Various classifier performances for CNTLet-LSDA combination.

Figure 7

Various classifier performances for SHELet-LSDA combination.

The major advantages of the proposed model are listed as follows:

It is fast and produces an accurate result.

It requires only two features to predict the input heart image. Hence, a less configured embedded system is required to install it in hospital settings.

It is a generalized model and can be applied to other modalities, though this will require further investigation.

The proposed system is developed using smaller dataset, and in future we want to generalize the system using more number of images. In addition, we plan to develop the system which can categorize and analyze various heart diseases using apical 4-chamber heart view.

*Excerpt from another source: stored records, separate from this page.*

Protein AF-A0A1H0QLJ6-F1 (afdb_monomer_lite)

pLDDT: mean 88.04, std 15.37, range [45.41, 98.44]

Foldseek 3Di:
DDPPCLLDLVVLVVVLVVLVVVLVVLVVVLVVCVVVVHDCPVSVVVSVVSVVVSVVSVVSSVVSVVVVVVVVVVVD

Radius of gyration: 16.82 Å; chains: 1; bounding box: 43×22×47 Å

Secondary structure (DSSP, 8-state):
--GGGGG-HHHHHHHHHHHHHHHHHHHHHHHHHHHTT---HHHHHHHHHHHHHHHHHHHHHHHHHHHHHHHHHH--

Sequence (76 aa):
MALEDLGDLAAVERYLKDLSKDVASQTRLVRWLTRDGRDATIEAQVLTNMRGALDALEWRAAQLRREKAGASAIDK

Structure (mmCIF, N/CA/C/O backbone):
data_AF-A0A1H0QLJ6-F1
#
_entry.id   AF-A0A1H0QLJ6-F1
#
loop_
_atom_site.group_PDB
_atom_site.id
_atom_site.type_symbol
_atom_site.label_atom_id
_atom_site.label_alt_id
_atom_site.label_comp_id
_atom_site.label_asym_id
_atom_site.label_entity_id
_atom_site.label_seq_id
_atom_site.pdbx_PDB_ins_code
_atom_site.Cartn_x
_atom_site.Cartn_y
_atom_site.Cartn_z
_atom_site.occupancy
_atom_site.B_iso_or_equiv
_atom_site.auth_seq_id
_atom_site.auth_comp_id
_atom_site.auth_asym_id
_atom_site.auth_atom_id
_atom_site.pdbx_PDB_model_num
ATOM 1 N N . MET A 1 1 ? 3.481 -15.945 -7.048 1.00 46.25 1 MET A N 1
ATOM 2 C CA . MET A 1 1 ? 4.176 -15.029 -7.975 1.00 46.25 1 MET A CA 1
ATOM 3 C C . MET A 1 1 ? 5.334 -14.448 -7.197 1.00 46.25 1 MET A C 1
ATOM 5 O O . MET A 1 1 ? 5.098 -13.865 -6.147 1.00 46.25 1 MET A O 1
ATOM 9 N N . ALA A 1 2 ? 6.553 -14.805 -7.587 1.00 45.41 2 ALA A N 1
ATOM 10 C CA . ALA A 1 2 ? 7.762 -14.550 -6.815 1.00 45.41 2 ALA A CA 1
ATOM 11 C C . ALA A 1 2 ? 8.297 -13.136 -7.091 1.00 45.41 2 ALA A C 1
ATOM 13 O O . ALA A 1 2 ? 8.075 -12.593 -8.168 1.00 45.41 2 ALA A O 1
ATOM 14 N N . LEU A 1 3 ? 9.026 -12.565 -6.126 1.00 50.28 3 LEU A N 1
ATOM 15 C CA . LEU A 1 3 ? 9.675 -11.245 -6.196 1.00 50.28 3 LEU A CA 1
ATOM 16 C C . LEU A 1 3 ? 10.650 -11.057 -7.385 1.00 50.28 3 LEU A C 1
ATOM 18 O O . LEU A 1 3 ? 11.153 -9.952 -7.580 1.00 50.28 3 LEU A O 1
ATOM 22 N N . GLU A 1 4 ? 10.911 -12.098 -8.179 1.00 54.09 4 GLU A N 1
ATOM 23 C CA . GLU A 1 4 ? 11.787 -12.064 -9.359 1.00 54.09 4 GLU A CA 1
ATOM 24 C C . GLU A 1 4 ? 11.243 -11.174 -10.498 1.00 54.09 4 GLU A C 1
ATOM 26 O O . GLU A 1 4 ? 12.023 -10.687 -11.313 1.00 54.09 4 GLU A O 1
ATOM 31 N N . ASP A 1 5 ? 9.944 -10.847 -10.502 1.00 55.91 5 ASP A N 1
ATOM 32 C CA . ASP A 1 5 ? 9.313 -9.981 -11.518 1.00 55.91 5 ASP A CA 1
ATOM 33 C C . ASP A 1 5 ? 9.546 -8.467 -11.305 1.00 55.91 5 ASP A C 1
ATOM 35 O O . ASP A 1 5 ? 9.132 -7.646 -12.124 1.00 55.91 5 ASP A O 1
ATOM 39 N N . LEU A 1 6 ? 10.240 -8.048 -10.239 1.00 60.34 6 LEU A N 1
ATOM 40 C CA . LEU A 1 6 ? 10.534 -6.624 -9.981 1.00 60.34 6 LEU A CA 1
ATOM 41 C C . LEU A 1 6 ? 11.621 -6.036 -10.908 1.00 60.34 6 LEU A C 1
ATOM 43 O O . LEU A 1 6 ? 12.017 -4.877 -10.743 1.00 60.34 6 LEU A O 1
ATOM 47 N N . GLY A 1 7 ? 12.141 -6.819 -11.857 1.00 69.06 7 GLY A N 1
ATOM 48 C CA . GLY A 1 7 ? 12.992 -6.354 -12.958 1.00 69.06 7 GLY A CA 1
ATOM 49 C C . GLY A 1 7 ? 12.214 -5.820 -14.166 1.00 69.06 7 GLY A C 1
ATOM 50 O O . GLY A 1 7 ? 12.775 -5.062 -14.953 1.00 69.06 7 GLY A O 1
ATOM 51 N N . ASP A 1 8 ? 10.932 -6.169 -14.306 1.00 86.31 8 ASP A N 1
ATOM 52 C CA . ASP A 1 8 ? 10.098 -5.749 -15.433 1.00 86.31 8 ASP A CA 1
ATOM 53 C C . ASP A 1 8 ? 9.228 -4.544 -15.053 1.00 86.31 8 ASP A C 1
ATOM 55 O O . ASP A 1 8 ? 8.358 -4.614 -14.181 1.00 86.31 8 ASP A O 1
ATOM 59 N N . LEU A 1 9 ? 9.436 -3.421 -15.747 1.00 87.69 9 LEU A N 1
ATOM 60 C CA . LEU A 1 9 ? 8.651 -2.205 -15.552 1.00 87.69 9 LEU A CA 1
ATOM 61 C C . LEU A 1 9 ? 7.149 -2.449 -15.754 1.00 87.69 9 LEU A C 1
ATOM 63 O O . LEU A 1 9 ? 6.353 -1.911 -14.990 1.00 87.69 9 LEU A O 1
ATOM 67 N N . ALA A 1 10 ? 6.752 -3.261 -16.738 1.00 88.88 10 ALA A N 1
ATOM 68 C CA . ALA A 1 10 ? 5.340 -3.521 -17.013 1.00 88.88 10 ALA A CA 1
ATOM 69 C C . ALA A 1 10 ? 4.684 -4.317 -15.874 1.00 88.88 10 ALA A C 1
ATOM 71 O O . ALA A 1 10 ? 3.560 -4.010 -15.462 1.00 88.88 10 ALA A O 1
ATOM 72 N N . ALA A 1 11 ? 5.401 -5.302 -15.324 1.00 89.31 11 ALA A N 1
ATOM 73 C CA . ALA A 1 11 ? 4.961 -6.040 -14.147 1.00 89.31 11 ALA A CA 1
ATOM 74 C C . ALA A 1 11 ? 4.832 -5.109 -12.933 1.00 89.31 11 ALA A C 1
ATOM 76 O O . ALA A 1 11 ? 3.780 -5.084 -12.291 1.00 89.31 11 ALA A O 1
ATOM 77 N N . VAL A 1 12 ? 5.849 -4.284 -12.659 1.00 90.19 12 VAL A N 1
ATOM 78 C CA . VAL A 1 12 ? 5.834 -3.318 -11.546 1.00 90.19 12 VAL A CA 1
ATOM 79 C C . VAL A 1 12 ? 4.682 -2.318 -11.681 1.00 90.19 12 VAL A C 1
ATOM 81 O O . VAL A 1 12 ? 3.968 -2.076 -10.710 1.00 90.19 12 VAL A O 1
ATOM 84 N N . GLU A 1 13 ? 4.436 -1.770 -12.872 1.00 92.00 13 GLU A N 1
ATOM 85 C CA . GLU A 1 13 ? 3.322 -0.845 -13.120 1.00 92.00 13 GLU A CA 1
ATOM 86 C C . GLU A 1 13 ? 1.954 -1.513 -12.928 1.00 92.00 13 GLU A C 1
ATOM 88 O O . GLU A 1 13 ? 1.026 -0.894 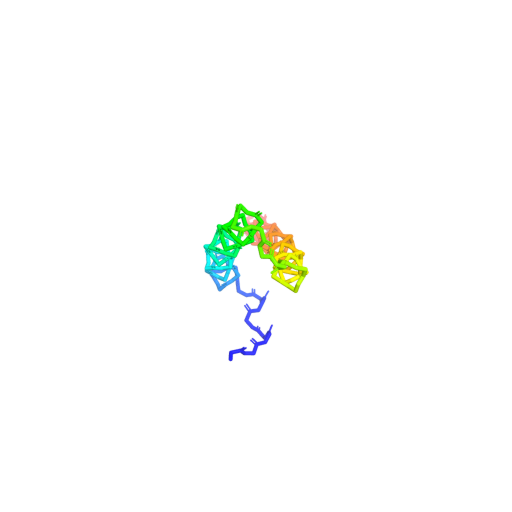-12.395 1.00 92.00 13 GLU A O 1
ATOM 93 N N . ARG A 1 14 ? 1.823 -2.789 -13.309 1.00 93.25 14 ARG A N 1
ATOM 94 C CA . ARG A 1 14 ? 0.605 -3.567 -13.062 1.00 93.25 14 ARG A CA 1
ATOM 95 C C . ARG A 1 14 ? 0.375 -3.782 -11.566 1.00 93.25 14 ARG A C 1
ATOM 97 O O . ARG A 1 14 ? -0.724 -3.502 -11.089 1.00 93.25 14 ARG A O 1
ATOM 104 N N . TYR A 1 15 ? 1.404 -4.203 -10.830 1.00 92.88 15 TYR A N 1
ATOM 105 C CA . TYR A 1 15 ? 1.328 -4.369 -9.376 1.00 92.88 15 TYR A CA 1
ATOM 106 C C . TYR A 1 15 ? 0.997 -3.056 -8.662 1.00 92.88 15 TYR A C 1
ATOM 108 O O . TYR A 1 15 ? 0.145 -3.044 -7.779 1.00 92.88 15 TYR A O 1
ATOM 116 N N . LEU A 1 16 ? 1.597 -1.940 -9.080 1.00 93.81 16 LEU A N 1
ATOM 117 C CA . LEU A 1 16 ? 1.317 -0.609 -8.534 1.00 93.81 16 LEU A CA 1
ATOM 118 C C . LEU A 1 16 ? -0.154 -0.223 -8.730 1.00 93.81 16 LEU A C 1
ATOM 120 O O . LEU A 1 16 ? -0.804 0.257 -7.799 1.00 93.81 16 LEU A O 1
ATOM 124 N N . LYS A 1 17 ? -0.708 -0.476 -9.922 1.00 95.69 17 LYS A N 1
ATOM 125 C CA . LYS A 1 17 ? -2.121 -0.213 -10.224 1.00 95.69 17 LYS A CA 1
ATOM 126 C C . LYS A 1 17 ? -3.059 -1.046 -9.354 1.00 95.69 17 LYS A C 1
ATOM 128 O O . LYS A 1 17 ? -4.071 -0.521 -8.890 1.00 95.69 17 LYS A O 1
ATOM 133 N N . ASP A 1 18 ? -2.761 -2.327 -9.171 1.00 96.44 18 ASP A N 1
ATOM 134 C CA . ASP A 1 18 ? -3.615 -3.216 -8.387 1.00 96.44 18 ASP A CA 1
ATOM 135 C C . ASP A 1 18 ? -3.511 -2.903 -6.886 1.00 96.44 18 ASP A C 1
ATOM 137 O O . ASP A 1 18 ? -4.539 -2.657 -6.255 1.00 96.44 18 ASP A O 1
ATOM 141 N N . LEU A 1 19 ? -2.300 -2.710 -6.349 1.00 95.94 19 LEU A N 1
ATOM 142 C CA . LEU A 1 19 ? -2.104 -2.307 -4.952 1.00 95.94 19 LEU A CA 1
ATOM 143 C C . LEU A 1 19 ? -2.744 -0.945 -4.642 1.00 95.94 19 LEU A C 1
ATOM 145 O O . LEU A 1 19 ? -3.307 -0.758 -3.566 1.00 95.94 19 LEU A O 1
ATOM 149 N N . SER A 1 20 ? -2.732 -0.000 -5.588 1.00 96.88 20 SER A N 1
ATOM 150 C CA . SER A 1 20 ? -3.407 1.297 -5.428 1.00 96.88 20 SER A CA 1
ATOM 151 C C . SER A 1 20 ? -4.922 1.150 -5.220 1.00 96.88 20 SER A C 1
ATOM 153 O O . SER A 1 20 ? -5.516 1.868 -4.409 1.00 96.88 20 SER A O 1
ATOM 155 N N . LYS A 1 21 ? -5.571 0.209 -5.923 1.00 97.88 21 LYS A N 1
ATOM 156 C CA . LYS A 1 21 ? -7.003 -0.089 -5.723 1.00 97.88 21 LYS A CA 1
ATOM 157 C C . LYS A 1 21 ? -7.246 -0.729 -4.361 1.00 97.88 21 LYS A C 1
ATOM 159 O O . LYS A 1 21 ? -8.232 -0.392 -3.698 1.00 97.88 21 LYS A O 1
ATOM 164 N N . ASP A 1 22 ? -6.348 -1.610 -3.940 1.00 97.19 22 ASP A N 1
ATOM 165 C CA . ASP A 1 22 ? -6.452 -2.289 -2.653 1.00 97.19 22 ASP A CA 1
ATOM 166 C C . ASP A 1 22 ? -6.266 -1.294 -1.500 1.00 97.19 22 ASP A C 1
ATOM 168 O O . ASP A 1 22 ? -7.078 -1.269 -0.578 1.00 97.19 22 ASP A O 1
ATOM 172 N N . VAL A 1 23 ? -5.296 -0.374 -1.591 1.00 98.12 23 VAL A N 1
ATOM 173 C CA . VAL A 1 23 ? -5.103 0.731 -0.630 1.00 98.12 23 VAL A CA 1
ATOM 174 C C . VAL A 1 23 ? -6.349 1.613 -0.545 1.00 98.12 23 VAL A C 1
ATOM 176 O O . VAL A 1 23 ? -6.773 1.994 0.552 1.00 98.12 23 VAL A O 1
ATOM 179 N N . ALA A 1 24 ? -6.971 1.939 -1.682 1.00 98.00 24 ALA A N 1
ATOM 180 C CA . ALA A 1 24 ? -8.204 2.722 -1.700 1.00 98.00 24 ALA A CA 1
ATOM 181 C C . ALA A 1 24 ? -9.366 1.973 -1.028 1.00 98.00 24 ALA A C 1
ATOM 183 O O . ALA A 1 24 ? -10.135 2.574 -0.274 1.00 98.00 24 ALA A O 1
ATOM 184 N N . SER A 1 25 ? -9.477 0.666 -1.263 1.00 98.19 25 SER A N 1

The proposed system can be used to give diagnostic results to doctors and patients by using wireless based Internet of Things (IoT) architecture as shown in Figure 8. The heart ultrasound images of patients to be tested are sent to the cloud where our trained model is kept. The cloud based server is connected to doctors and patients through a wireless network, to evaluate the cardiac structural alteration in the ultrasound images. Such wireless based systems will send a report to the patients' mobile whereas IoT based system will send clinical decisions to doctors to detect the HTN immediately and accurately. Furthermore, the test images can be used to train the model and make it more robust. These models can be further developed using hybrid techniques to achieve efficacy in performance measures. In addition, this system can be deployed to rural area, where there is a scarcity of heart specialists. Based on the results, patients can undergo further treatment. Hence, the patient health management system can be improved.

Figure 8

Wireless based IoT architecture for the assessment of cardiac structural alteration in hypertension.

6. Conclusion

It would be useful to predict the nature of cardiovascular diseases in order to improve the public health, and in this paper, we present a novel and efficient tool to forecast HTN-induced cardiac structural alteration using ultrasound images. The experimental results show that the system achieved a level of 100% sensitivity and specificity for two different feature sets. Since the system utilizes a dataset of limited size, in future work, we would like to further elaborate its effectiveness with a larger population. Use of deep models and a hybrid feature learning module could be assistive to train this dataset. It could then be utilized more effectively in the future, for clinical diagnostics.